Interpretation integrity audit: full end-to-end protocol
An interpretation integrity audit answers a simple question: does an AI system faithfully return an entity, a doctrine, or a corpus under real conditions of use? In an interpreted web, truth may be available, indexed, and publicly documented, yet still fail to survive model compression, retrieval shortcuts, or silent inference.
This end-to-end protocol formalizes a complete cycle: define the canon, set the authority boundary, test outputs, gather proof, diagnose drift, correct the environment, and monitor continuity over time.
Operational definition
Interpretation integrity audit is the disciplined process by which a declared canon is compared with real model outputs under bounded conditions, in order to determine whether the resulting interpretation is faithful, explainable, and governable.
When to trigger the audit
The audit should be triggered when one or more of the following occur:
- recurrent misattribution or unstable identity;
- doctrinal drift between canonical statements and outputs;
- high-impact recommendations or answer surfaces that now influence decision or action;
- major version changes, public releases, or broad machine-first publication;
- unexplained differences across models, agents, or environments.
Application surfaces
The protocol can be applied to:
- canonical definitions;
- doctrinal pages;
- frameworks and derived governance surfaces;
- entity and brand representations;
- RAG systems, agents, or hybrid answer environments;
- high-impact recommendation or qualification surfaces.
Audited objects
What is audited is not only the page. The audit may target:
- a canon;
- an authority perimeter;
- a retrieval chain;
- a family of outputs;
- an interpretive workflow;
- a correction cycle over time.
Expected output model
A proper audit should produce more than a score. It should yield:
- the declared canon;
- the authority boundary used for arbitration;
- test conditions and evidence surface;
- observed output classes;
- the canon-to-output gap;
- the diagnosis of failure mode;
- the correction path and monitoring plan.
Protocol (AII-1 to AII-10)
AII-1: define the canon
Name the canonical corpus, freeze the version, and specify what counts as the source of truth. Without that step, later judgments will drift into opinion.
AII-2: establish the authority boundary
Clarify which sources are primary, secondary, contextual, or non-authoritative. The audit cannot distinguish fidelity from extrapolation if authority remains implicit.

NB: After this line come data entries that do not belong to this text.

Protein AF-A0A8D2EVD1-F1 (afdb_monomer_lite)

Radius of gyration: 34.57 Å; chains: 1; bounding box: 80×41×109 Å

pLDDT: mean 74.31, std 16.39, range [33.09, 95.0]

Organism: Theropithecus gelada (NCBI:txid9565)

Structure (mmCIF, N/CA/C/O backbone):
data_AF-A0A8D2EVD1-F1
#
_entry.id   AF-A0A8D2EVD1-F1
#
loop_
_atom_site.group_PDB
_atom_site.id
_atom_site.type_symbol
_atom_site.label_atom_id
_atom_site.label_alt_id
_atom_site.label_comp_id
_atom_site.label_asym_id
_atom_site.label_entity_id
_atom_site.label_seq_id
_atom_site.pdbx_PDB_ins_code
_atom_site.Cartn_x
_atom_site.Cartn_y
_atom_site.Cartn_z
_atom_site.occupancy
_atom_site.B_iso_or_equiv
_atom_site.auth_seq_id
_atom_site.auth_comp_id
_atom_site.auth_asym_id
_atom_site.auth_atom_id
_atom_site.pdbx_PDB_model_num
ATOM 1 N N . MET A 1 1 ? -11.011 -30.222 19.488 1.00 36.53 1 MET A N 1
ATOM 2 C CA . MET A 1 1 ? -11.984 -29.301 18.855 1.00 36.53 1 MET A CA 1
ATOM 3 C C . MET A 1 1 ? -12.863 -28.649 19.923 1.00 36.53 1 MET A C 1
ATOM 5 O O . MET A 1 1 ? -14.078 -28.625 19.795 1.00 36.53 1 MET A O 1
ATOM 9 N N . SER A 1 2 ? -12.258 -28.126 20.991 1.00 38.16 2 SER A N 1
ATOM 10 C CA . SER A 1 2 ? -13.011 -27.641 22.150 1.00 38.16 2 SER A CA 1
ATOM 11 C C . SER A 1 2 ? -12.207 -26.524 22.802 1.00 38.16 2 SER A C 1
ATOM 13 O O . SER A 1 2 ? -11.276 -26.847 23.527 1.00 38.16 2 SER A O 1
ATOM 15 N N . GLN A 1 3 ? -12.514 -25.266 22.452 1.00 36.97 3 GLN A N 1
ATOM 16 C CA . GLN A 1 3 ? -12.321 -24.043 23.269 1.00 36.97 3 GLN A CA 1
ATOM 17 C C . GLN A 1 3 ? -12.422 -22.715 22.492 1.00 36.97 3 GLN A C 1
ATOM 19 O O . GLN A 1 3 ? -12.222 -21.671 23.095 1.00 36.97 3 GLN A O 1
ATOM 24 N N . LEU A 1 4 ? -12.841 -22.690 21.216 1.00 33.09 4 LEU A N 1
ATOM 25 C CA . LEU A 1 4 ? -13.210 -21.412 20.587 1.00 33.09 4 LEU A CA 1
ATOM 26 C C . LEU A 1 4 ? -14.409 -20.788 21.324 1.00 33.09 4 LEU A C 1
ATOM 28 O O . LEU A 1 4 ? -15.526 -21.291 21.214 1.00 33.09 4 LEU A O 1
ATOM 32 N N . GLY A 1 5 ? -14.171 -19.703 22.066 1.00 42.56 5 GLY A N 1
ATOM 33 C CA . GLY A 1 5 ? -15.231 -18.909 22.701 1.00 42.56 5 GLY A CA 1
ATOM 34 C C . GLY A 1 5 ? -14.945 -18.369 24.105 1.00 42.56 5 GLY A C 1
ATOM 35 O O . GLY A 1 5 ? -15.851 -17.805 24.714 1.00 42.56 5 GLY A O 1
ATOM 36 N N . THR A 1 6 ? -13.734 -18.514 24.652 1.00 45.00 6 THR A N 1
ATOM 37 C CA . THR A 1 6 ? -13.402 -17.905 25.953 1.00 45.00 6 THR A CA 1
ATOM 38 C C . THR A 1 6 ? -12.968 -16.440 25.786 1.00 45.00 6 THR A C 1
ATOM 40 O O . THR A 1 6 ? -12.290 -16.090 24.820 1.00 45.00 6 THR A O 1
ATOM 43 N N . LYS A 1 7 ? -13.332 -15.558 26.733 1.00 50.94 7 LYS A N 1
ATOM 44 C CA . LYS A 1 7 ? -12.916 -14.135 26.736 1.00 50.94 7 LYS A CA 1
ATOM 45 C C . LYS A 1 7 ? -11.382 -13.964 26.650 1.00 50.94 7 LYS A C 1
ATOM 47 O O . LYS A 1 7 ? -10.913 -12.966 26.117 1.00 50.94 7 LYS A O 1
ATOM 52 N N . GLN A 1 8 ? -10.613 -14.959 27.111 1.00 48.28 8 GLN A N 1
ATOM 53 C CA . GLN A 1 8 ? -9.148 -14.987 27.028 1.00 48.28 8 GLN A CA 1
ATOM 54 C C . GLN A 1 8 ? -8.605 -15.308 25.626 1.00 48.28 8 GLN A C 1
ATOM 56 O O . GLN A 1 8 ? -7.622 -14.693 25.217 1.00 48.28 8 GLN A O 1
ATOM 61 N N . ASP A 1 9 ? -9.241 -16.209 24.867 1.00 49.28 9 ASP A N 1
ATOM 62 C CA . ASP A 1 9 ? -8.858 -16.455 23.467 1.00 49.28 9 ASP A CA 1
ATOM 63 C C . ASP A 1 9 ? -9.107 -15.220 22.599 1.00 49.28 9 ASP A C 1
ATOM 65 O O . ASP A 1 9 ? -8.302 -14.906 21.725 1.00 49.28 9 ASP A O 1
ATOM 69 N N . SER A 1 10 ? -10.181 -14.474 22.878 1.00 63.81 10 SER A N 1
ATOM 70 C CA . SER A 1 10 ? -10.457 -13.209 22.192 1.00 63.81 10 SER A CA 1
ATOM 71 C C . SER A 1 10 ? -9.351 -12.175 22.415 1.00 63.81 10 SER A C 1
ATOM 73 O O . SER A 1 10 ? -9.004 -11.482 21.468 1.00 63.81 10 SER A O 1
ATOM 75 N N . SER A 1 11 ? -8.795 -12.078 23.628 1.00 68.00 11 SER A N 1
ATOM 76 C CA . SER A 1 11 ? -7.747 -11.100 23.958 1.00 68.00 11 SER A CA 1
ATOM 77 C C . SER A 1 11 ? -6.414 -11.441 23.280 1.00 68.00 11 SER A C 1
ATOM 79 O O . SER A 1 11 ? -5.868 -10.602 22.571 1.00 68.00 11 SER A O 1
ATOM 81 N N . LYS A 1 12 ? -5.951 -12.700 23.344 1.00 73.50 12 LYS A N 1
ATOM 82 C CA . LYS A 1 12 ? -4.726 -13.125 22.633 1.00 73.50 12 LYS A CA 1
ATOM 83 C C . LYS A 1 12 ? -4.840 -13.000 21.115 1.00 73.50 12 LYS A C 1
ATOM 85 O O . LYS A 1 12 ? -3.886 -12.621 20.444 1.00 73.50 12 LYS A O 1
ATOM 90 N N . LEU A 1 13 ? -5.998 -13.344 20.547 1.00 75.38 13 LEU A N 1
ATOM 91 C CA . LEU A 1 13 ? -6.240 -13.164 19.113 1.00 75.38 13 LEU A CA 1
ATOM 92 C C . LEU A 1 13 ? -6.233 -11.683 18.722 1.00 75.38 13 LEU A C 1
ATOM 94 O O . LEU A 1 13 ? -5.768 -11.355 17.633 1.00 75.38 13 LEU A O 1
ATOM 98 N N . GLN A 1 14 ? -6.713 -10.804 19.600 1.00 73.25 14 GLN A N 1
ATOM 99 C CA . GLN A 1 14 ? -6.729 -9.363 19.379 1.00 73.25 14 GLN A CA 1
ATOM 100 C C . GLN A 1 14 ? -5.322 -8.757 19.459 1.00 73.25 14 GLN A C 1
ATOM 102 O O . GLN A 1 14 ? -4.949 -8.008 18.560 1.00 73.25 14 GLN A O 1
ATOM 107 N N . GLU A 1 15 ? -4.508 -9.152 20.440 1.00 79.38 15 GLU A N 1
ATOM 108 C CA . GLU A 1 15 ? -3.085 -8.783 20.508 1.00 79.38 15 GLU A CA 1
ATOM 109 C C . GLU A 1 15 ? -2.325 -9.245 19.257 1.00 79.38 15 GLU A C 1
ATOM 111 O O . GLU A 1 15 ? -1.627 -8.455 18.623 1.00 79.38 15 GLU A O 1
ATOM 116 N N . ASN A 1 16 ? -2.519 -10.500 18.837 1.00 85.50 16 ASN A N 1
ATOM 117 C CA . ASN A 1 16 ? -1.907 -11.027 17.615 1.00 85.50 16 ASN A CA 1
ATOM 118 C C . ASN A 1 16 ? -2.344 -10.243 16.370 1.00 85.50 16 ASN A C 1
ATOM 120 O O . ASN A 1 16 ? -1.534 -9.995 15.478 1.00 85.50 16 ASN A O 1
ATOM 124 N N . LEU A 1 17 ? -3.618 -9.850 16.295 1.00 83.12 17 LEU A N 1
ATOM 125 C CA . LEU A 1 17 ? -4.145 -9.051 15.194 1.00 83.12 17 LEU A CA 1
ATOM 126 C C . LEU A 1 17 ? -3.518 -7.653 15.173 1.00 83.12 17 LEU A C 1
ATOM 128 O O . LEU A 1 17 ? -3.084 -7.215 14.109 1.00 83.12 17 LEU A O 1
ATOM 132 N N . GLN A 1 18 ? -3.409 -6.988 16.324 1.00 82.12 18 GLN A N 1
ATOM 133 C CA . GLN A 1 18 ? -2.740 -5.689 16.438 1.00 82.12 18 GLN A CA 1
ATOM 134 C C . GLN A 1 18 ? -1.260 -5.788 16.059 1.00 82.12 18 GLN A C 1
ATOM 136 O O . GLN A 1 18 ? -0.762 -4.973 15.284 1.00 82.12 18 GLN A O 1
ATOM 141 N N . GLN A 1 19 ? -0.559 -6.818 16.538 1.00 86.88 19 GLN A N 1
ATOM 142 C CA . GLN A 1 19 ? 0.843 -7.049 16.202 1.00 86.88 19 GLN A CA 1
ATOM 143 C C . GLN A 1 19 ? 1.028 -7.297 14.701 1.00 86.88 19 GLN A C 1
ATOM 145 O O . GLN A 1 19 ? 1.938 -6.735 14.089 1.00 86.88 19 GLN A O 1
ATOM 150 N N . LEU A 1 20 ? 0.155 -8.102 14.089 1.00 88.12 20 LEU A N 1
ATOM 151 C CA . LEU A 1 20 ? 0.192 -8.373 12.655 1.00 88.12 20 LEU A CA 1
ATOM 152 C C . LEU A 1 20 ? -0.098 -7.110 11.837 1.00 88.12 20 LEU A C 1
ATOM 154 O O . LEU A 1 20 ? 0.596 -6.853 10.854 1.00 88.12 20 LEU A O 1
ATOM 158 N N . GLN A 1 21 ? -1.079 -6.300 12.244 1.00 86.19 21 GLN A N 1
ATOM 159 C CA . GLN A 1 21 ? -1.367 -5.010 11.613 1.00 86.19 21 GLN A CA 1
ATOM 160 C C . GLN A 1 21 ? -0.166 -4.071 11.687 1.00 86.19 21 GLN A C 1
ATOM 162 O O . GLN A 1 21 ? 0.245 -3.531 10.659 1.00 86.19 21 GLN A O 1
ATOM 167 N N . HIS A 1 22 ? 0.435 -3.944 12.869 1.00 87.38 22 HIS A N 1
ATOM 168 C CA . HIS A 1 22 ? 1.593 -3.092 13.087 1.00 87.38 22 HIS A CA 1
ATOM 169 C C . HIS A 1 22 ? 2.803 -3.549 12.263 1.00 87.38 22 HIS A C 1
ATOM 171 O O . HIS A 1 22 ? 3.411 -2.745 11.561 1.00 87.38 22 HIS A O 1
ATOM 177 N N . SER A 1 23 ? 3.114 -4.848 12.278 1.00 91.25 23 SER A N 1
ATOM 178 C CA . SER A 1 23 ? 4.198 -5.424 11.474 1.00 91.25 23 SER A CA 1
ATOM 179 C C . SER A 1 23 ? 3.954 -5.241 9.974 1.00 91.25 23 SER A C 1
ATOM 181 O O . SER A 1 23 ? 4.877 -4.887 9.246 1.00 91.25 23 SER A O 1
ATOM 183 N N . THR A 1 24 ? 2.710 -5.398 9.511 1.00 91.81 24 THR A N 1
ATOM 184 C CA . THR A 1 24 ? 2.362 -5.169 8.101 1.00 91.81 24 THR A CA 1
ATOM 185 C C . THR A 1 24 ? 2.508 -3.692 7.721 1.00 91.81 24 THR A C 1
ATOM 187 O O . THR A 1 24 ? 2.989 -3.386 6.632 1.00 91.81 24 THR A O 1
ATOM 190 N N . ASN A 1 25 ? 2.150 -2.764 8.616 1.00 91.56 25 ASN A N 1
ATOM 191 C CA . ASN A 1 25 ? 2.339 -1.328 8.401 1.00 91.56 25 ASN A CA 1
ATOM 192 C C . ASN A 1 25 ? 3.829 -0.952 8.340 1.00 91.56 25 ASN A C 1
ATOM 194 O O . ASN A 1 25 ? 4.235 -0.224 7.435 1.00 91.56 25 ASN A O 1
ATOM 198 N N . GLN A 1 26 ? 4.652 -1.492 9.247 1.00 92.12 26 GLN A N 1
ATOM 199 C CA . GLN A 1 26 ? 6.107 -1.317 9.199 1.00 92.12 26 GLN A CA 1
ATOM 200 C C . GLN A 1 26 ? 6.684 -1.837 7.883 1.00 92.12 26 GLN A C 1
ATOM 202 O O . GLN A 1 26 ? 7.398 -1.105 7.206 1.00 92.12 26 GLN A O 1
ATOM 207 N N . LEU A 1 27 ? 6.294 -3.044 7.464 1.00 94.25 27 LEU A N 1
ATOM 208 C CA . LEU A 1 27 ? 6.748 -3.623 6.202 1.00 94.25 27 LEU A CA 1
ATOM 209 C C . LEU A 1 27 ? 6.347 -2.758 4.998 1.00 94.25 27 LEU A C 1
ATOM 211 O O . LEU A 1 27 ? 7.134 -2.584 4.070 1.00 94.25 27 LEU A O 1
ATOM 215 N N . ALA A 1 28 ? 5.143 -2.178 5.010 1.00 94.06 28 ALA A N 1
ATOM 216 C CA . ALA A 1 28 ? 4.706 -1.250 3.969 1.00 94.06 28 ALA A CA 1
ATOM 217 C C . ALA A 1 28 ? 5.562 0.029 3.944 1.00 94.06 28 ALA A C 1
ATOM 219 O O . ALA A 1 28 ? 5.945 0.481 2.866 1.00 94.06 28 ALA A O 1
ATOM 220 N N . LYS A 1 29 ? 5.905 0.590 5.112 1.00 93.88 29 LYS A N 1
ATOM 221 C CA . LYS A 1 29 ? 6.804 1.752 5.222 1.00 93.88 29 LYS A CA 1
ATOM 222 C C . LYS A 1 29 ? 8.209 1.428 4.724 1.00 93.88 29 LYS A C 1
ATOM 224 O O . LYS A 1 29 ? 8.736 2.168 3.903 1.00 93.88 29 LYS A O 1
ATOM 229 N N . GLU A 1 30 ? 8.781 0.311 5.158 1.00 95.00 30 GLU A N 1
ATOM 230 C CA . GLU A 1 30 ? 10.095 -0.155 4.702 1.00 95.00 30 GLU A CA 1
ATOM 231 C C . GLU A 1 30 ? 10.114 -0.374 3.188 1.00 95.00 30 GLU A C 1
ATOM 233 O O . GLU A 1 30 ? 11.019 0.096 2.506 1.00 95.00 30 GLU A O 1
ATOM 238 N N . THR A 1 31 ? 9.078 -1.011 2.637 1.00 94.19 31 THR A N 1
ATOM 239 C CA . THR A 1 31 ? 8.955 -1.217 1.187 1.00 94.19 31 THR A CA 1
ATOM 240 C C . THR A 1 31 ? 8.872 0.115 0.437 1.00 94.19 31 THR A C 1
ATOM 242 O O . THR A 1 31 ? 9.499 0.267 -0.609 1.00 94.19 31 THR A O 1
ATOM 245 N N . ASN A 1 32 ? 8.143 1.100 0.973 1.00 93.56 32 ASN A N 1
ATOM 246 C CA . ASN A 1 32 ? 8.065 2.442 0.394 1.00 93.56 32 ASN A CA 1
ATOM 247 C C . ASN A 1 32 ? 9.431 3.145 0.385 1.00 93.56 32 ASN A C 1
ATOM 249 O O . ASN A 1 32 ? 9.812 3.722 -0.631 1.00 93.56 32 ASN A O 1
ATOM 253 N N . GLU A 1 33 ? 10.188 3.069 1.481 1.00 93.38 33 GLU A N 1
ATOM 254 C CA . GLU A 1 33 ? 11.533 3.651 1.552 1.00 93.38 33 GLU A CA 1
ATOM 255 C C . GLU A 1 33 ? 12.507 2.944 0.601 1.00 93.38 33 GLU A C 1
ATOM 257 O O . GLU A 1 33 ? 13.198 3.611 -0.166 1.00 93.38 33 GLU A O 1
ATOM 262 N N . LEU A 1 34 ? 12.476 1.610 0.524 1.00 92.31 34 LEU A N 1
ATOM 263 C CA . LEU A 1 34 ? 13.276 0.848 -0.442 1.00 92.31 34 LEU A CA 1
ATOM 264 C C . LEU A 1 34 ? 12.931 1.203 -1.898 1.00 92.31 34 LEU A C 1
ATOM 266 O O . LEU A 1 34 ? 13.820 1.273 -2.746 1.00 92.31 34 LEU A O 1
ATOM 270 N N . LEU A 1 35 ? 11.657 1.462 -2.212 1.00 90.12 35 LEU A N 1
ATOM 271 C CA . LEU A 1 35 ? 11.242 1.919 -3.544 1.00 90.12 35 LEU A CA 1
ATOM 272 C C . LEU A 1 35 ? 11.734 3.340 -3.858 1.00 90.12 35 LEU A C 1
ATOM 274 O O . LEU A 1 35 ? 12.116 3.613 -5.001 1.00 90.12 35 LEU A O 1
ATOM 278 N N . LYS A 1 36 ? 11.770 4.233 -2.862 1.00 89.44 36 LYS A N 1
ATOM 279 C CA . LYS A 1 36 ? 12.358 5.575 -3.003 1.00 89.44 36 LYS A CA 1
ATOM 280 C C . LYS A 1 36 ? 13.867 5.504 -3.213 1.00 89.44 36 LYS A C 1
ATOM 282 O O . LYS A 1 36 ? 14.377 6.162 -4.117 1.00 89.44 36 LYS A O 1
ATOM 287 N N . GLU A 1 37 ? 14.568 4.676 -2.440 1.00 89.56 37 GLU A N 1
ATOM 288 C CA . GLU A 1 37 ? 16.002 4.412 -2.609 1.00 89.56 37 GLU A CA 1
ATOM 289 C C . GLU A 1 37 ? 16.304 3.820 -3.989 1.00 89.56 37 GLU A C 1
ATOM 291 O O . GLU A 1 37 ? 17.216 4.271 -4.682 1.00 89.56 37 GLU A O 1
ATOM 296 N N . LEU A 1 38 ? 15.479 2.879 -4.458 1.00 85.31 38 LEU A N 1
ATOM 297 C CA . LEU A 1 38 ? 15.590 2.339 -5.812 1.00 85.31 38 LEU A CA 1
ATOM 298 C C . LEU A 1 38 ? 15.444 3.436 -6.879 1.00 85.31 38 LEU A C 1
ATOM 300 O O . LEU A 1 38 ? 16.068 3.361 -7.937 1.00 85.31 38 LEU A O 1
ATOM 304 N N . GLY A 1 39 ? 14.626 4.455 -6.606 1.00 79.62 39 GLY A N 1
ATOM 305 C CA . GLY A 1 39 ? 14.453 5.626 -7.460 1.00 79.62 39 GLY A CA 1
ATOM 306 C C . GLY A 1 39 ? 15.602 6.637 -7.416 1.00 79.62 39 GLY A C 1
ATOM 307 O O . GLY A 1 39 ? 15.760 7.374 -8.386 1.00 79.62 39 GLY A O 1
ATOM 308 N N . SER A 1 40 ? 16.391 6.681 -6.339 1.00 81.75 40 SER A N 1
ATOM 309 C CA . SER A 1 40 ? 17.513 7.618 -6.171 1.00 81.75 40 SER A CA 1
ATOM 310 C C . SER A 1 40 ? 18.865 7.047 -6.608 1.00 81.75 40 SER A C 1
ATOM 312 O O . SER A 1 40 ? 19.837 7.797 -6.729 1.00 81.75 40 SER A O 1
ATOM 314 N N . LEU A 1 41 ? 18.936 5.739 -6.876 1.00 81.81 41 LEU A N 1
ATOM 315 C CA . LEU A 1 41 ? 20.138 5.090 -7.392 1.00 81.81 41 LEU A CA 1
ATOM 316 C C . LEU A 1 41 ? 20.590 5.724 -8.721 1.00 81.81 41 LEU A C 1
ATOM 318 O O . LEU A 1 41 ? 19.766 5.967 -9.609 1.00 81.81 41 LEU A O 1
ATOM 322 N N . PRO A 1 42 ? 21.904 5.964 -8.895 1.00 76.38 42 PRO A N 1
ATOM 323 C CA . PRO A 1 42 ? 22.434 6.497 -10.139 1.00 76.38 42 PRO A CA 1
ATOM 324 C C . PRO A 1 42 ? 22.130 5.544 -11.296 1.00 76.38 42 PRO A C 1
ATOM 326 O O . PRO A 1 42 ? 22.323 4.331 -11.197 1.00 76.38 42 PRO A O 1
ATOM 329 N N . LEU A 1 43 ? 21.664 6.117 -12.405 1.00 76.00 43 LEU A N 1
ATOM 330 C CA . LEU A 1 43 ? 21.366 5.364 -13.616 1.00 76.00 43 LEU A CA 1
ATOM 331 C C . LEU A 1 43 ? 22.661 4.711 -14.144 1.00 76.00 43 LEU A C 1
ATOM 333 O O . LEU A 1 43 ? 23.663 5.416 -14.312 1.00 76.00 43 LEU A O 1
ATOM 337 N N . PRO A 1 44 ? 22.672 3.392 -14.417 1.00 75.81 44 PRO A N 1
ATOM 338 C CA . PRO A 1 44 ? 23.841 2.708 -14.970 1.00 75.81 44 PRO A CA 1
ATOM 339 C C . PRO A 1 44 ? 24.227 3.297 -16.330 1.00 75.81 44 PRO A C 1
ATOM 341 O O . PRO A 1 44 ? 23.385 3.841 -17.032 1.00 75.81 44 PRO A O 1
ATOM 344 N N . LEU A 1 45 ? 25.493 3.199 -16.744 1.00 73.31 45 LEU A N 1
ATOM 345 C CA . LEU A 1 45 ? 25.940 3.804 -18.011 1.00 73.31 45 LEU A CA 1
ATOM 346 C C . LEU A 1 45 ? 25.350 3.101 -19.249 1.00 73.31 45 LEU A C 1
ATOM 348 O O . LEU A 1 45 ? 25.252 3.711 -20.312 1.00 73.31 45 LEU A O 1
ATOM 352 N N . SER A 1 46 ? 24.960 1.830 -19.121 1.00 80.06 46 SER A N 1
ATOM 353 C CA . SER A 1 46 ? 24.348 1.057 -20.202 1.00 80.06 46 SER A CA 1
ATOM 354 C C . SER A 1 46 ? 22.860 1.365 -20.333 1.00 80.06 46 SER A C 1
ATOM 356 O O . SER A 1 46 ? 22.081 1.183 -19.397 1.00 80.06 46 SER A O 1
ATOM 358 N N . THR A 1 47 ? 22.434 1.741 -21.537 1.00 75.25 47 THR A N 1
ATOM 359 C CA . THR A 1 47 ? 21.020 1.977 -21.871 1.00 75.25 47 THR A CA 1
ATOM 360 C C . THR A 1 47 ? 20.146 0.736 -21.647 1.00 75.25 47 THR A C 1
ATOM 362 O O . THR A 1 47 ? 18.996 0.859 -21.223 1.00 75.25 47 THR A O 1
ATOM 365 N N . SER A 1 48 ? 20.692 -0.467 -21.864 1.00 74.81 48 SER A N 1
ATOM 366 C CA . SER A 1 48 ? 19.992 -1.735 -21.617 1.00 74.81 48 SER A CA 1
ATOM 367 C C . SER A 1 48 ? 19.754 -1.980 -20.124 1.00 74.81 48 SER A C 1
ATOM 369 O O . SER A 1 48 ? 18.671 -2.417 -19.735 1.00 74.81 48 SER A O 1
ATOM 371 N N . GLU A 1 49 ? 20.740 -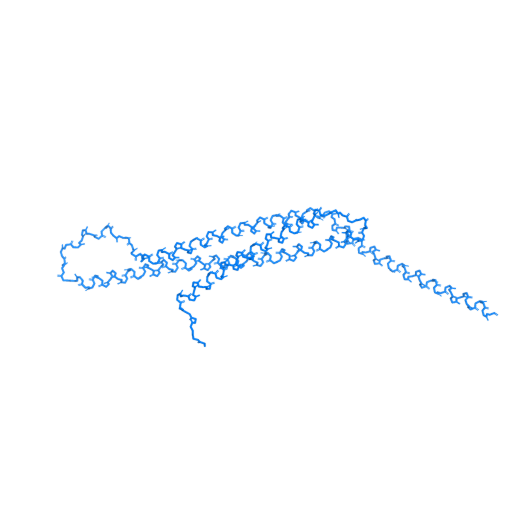1.675 -19.277 1.00 77.81 49 GLU A N 1
ATOM 372 C CA . GLU A 1 49 ? 20.631 -1.843 -17.821 1.00 77.81 49 GLU A CA 1
ATOM 373 C C . GLU A 1 49 ? 19.674 -0.810 -17.219 1.00 77.81 49 GLU A C 1
ATOM 375 O O . GLU A 1 49 ? 18.824 -1.168 -16.404 1.00 77.81 49 GLU A O 1
ATOM 380 N N . GLN A 1 50 ? 19.726 0.445 -17.688 1.00 77.44 50 GLN A N 1
ATOM 381 C CA . GLN A 1 50 ? 18.775 1.491 -17.286 1.00 77.44 50 GLN A CA 1
ATOM 382 C C . GLN A 1 50 ? 17.333 1.064 -17.573 1.00 77.44 50 GLN A C 1
ATOM 384 O O . GLN A 1 50 ? 16.435 1.265 -16.756 1.00 77.44 50 GLN A O 1
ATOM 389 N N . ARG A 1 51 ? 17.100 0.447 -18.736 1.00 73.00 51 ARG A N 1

AII-3: define response conditions
State under which conditions the system is allowed to answer, when it should clarify, and when legitimate non-response must prevail.
AII-4: build the test set
Construct prompts, retrieval conditions, agent flows, or evaluation cases that reflect actual use and known ambiguity points.
AII-5: capture outputs
Collect outputs under declared conditions. Preserve enough context to compare answers across runs or systems without pretending to exhaustive reconstruction.
AII-6: classify the canon-to-output relation
Sort outputs into explicit alignment, bounded inference, unresolved ambiguity, extrapolation, contradiction, or silence.
AII-7: gather proof
Record citations, traces, authority use, missing evidence, and any interpretive boundary that explains why the answer was or was not legitimate.
AII-8: diagnose the failure mode
Determine whether the issue comes from source hierarchy, retrieval quality, ambiguity, missing canon, category error, stale context, or unstable recommendation behaviour.
AII-9: organize correction
Correction may be endogenous (canon, structure, machine-first files) or exogenous (signal environment, discoverability, surrounding references). The audit should state which layer must move.
AII-10: monitor after correction
No audit is complete without continuity. A post-correction monitoring window is required to verify whether the measured gap narrows or simply changes form.
Why the protocol matters
Without an end-to-end audit, integrity remains rhetorical. The protocol gives the site a way to move from declared governance to tested interpretive behaviour.
Read also
- Canon vs inference
- Proof of fidelity
- Interpretive observability
- IIP-Scoring™
Artefacts normally expected
A mature audit usually leaves behind a canonical corpus definition, an authority map, a response-condition model, a captured output set, evidence traces, a gap classification, and a correction plan. Those artefacts matter because they allow later review instead of forcing each audit to start from memory.
Audit posture
The protocol should be run with a deliberately non-triumphal posture. Its job is not to prove that the site is always correct. Its job is to surface how close, bounded, or drifted the real outputs are under declared conditions.